Raising the old , unresolved, Gearbox oil debate is irrelevant here because reverse gear does not have synchromesh.


1. The clutch is fully hydraulic. When I had loosen the bleed nipple and then pushed the clutch-pedal down, it went all way down to the floor and stayed down
2. I saw air-bubbles in the bleeding-hose. I proceed bleeding until there was no more air bubbles
3. Brakefluid container was drained while bleeding. I refilled, but it stayed allmost full the whole time
4. This did not solve the problem
5. I discover, if the engine is off, it is easy to switch to reverse.

So how do I know if I need a new mastercylinder, a slavecylinder or a new clutch-set ?

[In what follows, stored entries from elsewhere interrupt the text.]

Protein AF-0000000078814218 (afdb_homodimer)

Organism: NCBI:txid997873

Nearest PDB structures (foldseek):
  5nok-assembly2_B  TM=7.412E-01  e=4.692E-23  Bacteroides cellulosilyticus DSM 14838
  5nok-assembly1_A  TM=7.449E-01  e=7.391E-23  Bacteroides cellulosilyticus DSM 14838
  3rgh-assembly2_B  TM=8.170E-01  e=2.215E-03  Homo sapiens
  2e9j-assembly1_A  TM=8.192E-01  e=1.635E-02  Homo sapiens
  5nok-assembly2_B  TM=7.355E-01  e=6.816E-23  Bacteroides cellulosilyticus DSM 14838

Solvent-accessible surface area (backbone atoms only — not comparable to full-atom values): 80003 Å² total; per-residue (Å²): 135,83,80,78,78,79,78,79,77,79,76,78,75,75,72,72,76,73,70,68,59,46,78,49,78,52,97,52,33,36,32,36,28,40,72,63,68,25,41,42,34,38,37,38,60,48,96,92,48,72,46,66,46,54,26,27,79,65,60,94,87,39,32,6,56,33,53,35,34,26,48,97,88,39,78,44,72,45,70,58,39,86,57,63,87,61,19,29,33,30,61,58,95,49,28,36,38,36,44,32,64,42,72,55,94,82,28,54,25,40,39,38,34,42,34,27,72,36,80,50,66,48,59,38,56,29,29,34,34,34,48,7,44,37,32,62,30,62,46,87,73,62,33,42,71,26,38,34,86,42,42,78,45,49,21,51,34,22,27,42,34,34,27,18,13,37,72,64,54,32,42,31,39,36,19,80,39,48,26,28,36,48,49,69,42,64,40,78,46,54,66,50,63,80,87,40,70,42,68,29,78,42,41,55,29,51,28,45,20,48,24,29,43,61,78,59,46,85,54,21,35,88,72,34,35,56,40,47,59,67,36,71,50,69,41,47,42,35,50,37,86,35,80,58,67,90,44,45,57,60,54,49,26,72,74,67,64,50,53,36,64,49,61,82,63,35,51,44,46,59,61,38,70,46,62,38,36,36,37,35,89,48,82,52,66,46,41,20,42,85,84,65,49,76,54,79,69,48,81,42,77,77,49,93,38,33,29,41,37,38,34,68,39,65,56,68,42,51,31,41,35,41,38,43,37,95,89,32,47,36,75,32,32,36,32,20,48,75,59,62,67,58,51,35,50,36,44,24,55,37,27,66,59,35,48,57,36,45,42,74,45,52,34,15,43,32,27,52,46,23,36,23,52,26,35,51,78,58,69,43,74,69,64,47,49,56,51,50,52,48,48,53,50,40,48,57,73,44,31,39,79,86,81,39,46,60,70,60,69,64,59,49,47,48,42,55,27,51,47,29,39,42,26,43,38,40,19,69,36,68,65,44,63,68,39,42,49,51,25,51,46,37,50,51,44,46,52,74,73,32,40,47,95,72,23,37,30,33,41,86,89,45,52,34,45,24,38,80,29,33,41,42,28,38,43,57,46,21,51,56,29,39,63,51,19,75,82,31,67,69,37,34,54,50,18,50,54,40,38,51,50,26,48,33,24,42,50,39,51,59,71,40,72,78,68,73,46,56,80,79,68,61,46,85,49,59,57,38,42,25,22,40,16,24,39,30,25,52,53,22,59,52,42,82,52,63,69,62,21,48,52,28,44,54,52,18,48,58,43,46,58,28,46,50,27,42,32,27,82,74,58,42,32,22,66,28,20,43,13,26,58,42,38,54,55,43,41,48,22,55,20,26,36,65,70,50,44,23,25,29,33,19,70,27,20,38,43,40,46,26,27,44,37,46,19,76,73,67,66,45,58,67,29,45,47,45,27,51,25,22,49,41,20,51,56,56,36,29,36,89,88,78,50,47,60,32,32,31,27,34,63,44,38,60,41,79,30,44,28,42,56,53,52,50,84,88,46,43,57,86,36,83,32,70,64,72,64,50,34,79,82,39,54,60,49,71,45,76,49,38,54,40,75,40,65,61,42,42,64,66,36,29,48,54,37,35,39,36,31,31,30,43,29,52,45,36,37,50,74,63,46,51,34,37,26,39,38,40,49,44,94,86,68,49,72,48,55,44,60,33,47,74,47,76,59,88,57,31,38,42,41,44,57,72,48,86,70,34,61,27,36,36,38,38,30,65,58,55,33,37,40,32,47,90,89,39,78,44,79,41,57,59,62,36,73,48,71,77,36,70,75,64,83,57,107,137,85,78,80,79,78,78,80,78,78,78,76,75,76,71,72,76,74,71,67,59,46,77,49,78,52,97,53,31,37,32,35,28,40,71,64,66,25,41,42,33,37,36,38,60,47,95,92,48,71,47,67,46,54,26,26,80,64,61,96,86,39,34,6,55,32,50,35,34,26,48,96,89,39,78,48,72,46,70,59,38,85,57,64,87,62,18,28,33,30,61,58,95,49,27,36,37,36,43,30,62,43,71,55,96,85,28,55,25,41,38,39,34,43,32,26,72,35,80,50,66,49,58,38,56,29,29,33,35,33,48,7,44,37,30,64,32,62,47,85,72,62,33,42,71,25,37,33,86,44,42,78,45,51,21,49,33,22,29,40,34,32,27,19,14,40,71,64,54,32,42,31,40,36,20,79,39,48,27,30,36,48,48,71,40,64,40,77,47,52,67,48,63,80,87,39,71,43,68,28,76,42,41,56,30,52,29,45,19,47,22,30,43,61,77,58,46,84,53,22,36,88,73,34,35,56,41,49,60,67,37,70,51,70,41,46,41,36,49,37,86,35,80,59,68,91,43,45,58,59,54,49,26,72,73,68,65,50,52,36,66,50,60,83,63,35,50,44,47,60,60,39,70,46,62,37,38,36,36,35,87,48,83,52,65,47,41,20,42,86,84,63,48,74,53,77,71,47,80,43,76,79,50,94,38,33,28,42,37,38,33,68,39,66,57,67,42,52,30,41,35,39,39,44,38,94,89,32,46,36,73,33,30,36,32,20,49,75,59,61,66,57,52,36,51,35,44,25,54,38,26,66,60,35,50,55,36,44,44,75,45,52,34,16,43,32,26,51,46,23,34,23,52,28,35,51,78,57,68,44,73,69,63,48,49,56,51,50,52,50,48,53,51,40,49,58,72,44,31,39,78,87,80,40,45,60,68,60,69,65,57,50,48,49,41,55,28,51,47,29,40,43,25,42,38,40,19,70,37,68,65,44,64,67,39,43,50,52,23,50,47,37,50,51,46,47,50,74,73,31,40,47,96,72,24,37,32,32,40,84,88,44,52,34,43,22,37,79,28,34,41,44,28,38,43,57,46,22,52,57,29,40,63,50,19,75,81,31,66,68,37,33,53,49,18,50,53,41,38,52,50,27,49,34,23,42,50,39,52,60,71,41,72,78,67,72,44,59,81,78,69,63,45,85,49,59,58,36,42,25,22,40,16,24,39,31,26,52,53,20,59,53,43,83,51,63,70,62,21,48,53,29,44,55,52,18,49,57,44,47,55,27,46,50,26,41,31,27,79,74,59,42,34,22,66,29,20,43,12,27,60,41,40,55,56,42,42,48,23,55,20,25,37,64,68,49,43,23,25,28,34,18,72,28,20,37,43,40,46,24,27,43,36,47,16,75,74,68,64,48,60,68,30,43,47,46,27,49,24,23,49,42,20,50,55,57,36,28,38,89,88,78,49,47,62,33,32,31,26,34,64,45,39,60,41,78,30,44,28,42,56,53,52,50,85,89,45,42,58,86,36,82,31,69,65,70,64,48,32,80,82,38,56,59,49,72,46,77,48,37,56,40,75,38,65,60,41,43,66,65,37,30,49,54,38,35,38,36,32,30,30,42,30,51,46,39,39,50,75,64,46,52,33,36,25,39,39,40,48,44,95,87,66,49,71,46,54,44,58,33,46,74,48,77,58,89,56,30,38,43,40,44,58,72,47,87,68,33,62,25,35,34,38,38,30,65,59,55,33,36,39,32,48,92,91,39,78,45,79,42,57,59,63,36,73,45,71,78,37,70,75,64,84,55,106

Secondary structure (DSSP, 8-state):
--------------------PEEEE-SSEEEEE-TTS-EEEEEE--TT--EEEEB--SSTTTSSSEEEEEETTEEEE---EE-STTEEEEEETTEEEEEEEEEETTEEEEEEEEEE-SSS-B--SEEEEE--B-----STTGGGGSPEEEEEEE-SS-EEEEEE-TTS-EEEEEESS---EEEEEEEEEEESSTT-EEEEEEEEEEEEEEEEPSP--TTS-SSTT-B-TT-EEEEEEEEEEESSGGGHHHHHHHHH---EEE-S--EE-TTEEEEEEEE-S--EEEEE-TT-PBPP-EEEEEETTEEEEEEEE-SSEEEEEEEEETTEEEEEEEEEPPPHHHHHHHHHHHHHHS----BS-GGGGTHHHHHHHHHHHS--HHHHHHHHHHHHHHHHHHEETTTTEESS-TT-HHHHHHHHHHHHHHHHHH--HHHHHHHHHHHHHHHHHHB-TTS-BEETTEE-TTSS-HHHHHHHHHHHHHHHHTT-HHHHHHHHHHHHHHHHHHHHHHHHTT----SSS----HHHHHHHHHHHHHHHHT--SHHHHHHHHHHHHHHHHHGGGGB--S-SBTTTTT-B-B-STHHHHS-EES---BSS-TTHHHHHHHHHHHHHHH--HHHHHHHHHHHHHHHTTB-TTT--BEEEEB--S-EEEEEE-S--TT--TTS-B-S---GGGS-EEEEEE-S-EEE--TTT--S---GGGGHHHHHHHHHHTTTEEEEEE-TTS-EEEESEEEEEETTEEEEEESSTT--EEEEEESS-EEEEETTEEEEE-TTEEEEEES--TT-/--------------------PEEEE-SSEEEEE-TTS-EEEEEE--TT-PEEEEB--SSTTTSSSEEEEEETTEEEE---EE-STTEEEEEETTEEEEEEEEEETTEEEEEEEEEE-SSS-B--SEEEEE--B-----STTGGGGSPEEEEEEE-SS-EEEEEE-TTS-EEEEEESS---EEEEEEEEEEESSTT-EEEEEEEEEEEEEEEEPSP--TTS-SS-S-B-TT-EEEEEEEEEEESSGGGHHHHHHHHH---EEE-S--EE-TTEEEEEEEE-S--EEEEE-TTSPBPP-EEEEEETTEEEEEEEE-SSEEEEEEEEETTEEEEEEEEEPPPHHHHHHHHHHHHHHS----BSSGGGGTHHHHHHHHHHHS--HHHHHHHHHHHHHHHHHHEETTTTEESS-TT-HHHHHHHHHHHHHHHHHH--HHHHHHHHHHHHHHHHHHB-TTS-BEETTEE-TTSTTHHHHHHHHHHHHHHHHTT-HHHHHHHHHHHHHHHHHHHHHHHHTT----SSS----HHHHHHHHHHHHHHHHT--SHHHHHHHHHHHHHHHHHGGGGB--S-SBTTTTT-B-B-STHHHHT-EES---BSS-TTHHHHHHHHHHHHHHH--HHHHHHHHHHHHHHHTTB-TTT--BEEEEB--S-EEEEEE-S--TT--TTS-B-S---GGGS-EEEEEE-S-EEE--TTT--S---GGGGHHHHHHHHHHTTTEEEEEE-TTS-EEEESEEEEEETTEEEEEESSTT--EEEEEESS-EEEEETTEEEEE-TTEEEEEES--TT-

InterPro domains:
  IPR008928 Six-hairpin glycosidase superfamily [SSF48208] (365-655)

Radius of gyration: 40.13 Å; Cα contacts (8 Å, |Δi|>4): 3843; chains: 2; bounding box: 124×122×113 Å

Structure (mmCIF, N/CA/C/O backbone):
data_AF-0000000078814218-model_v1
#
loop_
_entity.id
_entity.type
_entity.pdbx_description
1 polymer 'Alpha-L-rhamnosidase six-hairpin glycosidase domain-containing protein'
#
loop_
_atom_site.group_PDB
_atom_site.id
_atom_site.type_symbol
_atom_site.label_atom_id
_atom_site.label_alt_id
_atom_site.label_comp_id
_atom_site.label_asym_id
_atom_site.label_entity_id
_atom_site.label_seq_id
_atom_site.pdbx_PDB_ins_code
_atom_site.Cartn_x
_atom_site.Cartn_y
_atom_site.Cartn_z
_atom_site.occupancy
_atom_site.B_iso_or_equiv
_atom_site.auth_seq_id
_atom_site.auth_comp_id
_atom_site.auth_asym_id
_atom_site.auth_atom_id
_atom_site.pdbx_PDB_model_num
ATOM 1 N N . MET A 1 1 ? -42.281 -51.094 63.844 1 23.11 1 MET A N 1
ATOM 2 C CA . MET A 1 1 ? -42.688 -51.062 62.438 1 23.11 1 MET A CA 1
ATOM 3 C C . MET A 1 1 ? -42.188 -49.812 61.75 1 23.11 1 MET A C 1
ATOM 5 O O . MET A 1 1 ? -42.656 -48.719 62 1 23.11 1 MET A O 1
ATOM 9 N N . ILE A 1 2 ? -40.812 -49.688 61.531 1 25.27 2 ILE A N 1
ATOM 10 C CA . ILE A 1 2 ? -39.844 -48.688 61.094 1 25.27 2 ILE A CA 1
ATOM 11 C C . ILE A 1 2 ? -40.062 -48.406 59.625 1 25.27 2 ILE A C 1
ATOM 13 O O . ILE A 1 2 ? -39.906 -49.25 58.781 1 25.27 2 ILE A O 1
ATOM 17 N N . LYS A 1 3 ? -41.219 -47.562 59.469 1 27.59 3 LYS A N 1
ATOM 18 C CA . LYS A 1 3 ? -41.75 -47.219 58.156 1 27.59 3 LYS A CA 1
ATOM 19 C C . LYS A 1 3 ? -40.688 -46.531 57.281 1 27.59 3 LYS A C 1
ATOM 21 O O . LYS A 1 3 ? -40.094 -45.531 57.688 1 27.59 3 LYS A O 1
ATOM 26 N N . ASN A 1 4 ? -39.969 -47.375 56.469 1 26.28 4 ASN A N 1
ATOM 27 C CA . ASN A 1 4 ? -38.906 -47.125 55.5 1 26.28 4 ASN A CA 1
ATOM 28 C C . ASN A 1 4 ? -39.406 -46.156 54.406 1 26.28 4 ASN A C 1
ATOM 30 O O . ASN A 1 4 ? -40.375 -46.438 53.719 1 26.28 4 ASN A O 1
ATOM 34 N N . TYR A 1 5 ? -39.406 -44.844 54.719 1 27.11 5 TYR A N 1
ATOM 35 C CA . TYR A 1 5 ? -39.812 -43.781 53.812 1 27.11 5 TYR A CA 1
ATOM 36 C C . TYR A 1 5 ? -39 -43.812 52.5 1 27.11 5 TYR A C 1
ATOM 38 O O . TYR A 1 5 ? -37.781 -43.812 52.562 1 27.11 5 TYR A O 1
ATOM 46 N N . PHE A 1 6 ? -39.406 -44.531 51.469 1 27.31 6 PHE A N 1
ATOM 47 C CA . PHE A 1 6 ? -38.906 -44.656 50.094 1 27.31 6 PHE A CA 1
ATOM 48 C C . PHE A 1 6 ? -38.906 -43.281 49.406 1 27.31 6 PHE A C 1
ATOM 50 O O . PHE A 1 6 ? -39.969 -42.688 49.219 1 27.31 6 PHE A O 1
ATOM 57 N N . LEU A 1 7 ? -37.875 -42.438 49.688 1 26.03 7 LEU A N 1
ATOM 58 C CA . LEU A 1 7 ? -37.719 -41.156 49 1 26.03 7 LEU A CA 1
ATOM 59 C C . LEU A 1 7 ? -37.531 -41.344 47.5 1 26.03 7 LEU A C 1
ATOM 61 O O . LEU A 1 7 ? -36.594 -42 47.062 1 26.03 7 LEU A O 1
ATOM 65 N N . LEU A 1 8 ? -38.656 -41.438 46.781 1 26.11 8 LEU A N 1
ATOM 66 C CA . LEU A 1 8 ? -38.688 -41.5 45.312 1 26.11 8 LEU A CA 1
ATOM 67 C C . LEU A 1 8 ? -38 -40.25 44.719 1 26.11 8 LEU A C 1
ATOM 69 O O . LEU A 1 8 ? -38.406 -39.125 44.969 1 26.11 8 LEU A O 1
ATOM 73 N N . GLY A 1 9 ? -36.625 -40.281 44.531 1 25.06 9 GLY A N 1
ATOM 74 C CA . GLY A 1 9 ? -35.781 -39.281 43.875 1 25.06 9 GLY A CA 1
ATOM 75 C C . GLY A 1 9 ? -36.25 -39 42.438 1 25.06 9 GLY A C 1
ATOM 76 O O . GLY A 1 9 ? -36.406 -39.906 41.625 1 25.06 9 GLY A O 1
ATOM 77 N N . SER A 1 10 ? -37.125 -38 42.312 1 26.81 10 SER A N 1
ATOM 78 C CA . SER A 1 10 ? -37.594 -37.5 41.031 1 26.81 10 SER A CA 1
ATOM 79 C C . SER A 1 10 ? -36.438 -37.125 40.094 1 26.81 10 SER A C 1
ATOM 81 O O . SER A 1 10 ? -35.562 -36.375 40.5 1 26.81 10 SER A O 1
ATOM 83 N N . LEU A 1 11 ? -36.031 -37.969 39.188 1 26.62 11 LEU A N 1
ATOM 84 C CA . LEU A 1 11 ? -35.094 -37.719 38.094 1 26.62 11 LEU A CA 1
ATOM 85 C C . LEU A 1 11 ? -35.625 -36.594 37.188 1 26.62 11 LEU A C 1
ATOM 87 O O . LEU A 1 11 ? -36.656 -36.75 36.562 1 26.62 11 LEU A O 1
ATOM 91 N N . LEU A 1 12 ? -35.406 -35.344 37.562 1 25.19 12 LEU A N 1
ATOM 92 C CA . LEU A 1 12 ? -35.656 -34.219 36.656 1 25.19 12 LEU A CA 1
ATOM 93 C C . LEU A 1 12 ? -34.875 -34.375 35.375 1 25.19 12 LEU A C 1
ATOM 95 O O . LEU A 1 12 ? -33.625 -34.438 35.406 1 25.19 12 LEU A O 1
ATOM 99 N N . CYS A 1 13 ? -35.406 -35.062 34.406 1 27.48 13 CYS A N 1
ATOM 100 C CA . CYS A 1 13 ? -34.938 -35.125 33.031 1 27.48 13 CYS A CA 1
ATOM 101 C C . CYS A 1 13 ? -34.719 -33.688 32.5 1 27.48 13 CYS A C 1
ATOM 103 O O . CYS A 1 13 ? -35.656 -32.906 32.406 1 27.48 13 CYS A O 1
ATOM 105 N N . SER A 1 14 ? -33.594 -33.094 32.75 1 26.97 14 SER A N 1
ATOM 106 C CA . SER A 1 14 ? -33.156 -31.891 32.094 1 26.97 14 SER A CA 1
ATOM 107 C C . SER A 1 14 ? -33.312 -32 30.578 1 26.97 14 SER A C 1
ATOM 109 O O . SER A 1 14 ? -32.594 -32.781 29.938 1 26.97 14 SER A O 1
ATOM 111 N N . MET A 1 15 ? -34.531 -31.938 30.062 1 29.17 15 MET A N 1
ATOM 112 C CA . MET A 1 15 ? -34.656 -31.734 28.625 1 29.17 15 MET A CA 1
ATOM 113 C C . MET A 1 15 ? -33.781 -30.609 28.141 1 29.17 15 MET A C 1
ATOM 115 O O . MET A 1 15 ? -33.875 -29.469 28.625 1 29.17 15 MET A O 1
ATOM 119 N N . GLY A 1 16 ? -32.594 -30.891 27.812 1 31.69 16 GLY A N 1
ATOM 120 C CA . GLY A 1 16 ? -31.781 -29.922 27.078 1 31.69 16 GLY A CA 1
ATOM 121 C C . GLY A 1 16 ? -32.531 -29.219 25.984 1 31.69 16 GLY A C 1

On the British RH drive CRDi there is a separate clutch fluid reservoir. Because your car is LH drive, it does not have enough space so you are probably taking fluid from the brake reservoir. The fact that you say it was drained confirms this.
Did it completely drain? If so you will have let air get back into the clutch system. When bleeding you need to maintain the reservoir level and keep the end of the bleed tube in fluid so that air cannot be drawn back up.
Its possible that some air is still trapped in the damper. On some Euro cars, mechanics reverse bleed to over come
this inherent problem. This way, they pump fluid in from the bleed nipple.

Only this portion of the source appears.